Since I tend to hunt velvet bucks west of the Mississippi I can count on a few things. The first is that most of the public land I hunt will feature concentrated whitetail populations. They'll live where the cover is and where the food is. That also tends to be in creek bottoms or river bottoms.

There might be 100,000 acres of public land in a single area, but the whitetails will occupy a very, very small portion of it. From aerial photos, you'll see the best cover is along the water, and the food that your deer are concentrating on will be easily recognizable as well. These food sources will, of course, be large agricultural fields.

If you see a velvet-racked buck do something today, he'll probably do it tomorrow. Move in and set up immediately if conditions allow.

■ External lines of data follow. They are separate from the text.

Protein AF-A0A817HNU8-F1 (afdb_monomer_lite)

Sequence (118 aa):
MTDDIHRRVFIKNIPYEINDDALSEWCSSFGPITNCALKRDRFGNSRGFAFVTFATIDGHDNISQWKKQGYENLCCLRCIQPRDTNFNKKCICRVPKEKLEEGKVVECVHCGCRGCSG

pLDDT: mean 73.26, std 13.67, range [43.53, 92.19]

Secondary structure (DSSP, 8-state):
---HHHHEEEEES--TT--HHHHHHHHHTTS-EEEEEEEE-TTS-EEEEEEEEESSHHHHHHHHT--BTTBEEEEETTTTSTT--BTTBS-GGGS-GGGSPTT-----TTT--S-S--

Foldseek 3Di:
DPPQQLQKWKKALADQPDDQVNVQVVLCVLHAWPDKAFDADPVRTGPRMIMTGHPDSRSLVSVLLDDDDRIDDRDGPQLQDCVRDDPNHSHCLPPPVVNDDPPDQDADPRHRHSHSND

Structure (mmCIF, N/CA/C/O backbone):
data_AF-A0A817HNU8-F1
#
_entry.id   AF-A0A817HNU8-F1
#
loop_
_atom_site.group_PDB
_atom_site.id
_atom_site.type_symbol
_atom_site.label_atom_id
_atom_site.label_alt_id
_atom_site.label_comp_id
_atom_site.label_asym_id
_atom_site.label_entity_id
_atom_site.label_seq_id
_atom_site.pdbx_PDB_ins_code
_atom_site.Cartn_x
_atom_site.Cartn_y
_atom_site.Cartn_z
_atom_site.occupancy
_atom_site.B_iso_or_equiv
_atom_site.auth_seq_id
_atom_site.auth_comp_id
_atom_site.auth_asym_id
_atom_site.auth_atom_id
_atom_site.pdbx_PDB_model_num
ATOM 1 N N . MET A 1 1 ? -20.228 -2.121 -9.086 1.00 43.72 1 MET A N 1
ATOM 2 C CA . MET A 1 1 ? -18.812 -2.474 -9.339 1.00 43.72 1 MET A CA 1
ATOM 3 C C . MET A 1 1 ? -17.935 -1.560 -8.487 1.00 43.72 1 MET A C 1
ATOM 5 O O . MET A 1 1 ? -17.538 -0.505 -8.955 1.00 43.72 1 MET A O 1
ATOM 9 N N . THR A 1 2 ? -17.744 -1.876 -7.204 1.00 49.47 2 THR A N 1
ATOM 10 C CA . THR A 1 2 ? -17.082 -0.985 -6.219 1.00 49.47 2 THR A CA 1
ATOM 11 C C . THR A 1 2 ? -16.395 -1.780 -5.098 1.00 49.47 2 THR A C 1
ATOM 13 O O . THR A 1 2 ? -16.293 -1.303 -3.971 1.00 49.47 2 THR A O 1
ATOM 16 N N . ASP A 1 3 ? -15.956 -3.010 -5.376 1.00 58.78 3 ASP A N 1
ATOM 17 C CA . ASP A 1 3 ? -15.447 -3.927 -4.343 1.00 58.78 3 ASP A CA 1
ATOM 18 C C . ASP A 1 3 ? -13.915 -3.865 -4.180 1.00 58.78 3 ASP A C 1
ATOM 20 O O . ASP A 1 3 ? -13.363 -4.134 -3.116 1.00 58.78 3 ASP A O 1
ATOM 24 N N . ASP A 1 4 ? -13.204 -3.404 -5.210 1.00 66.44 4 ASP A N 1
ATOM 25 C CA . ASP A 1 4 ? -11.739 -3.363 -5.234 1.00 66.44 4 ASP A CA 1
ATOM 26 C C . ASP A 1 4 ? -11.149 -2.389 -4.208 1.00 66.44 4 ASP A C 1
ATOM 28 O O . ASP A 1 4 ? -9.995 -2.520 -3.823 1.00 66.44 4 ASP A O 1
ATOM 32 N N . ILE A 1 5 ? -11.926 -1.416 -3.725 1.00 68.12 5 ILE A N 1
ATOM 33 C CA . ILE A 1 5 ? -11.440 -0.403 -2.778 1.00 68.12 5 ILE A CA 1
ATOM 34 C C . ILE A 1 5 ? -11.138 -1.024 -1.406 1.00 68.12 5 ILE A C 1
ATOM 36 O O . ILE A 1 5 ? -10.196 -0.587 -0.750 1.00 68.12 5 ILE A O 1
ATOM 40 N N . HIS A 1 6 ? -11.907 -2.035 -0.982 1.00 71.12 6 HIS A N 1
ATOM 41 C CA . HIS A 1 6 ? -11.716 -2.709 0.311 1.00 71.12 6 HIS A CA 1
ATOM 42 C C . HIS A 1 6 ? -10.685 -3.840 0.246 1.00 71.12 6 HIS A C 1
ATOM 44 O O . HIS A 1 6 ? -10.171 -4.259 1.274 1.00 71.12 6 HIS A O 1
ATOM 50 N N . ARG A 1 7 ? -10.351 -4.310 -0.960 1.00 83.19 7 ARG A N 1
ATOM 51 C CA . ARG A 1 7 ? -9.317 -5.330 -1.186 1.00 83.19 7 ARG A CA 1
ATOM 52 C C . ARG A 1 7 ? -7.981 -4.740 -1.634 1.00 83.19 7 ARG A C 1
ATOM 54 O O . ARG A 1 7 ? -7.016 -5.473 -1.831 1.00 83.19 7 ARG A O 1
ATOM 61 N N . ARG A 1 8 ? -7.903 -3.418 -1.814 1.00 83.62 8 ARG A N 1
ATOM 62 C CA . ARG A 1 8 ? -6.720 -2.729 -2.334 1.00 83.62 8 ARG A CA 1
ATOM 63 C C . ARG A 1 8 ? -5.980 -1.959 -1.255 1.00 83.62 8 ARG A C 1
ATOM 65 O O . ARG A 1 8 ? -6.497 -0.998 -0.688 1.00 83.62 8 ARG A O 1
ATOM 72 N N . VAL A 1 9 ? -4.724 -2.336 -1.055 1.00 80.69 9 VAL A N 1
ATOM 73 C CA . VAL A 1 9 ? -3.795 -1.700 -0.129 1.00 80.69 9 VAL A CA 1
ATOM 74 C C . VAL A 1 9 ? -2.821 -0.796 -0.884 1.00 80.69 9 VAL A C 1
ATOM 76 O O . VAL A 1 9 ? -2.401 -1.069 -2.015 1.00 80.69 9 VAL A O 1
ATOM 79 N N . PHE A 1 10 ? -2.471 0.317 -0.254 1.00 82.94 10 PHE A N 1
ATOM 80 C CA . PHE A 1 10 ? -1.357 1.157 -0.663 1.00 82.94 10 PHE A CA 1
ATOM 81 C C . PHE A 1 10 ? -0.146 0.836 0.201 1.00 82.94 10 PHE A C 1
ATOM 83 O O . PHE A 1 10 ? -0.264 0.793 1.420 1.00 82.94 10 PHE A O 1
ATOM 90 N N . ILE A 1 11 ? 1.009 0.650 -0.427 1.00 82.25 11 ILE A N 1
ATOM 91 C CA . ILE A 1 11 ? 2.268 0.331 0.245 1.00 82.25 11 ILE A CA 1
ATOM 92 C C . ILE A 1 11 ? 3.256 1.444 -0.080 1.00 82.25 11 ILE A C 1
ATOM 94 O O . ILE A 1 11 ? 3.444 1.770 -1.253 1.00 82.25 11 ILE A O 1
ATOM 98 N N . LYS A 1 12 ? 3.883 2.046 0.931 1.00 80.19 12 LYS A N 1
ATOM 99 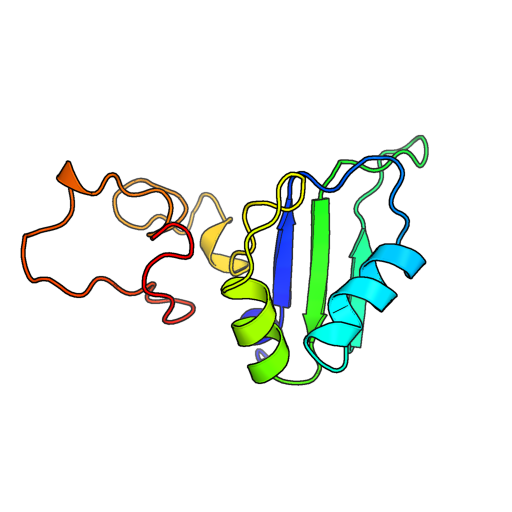C CA . LYS A 1 12 ? 4.864 3.126 0.768 1.00 80.19 12 LYS A CA 1
ATOM 100 C C . LYS A 1 12 ? 6.200 2.737 1.391 1.00 80.19 12 LYS A C 1
ATOM 102 O O . LYS A 1 12 ? 6.289 1.839 2.218 1.00 80.19 12 LYS A O 1
ATOM 107 N N . ASN A 1 13 ? 7.224 3.491 1.023 1.00 80.19 13 ASN A N 1
ATOM 108 C CA . ASN A 1 13 ? 8.590 3.338 1.492 1.00 80.19 13 ASN A CA 1
ATOM 109 C C . ASN A 1 13 ? 9.247 2.033 1.031 1.00 80.19 13 ASN A C 1
ATOM 111 O O . ASN A 1 13 ? 10.224 1.617 1.633 1.00 80.19 13 ASN A O 1
ATOM 115 N N . ILE A 1 14 ? 8.724 1.430 -0.045 1.00 84.62 14 ILE A N 1
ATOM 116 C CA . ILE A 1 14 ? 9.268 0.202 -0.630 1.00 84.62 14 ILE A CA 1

It's important to remember that when the deer are walking to and from those destination food sources, they'll also be browsing away the whole time. Some of the bucks I've killed in North Dakota were browsing on sweet clover along the river while they waited for lower light to head out to the main groceries.

They'll stage where the browse is good, and in early September, the browse is usually pretty good in a lot of places. This necessitates a bit of scouting, but the good thing is if you see a deer do something today, he'll probably do it tomorrow. Move in on that buck immediately and hunt him as soon as you can.


Of the mounts I've got on my wall, a 150-inch velvet whitetail immediately draws the most attention from our houseguests who hunt (and some who don't).


When the hunting-crowd houseguests find out he was killed on public land, they usually can't believe opportunities to kill velvet bucks of that caliber exist, but they do. There are several states that will sell you a tag right now to give you a chance at your own unique trophy.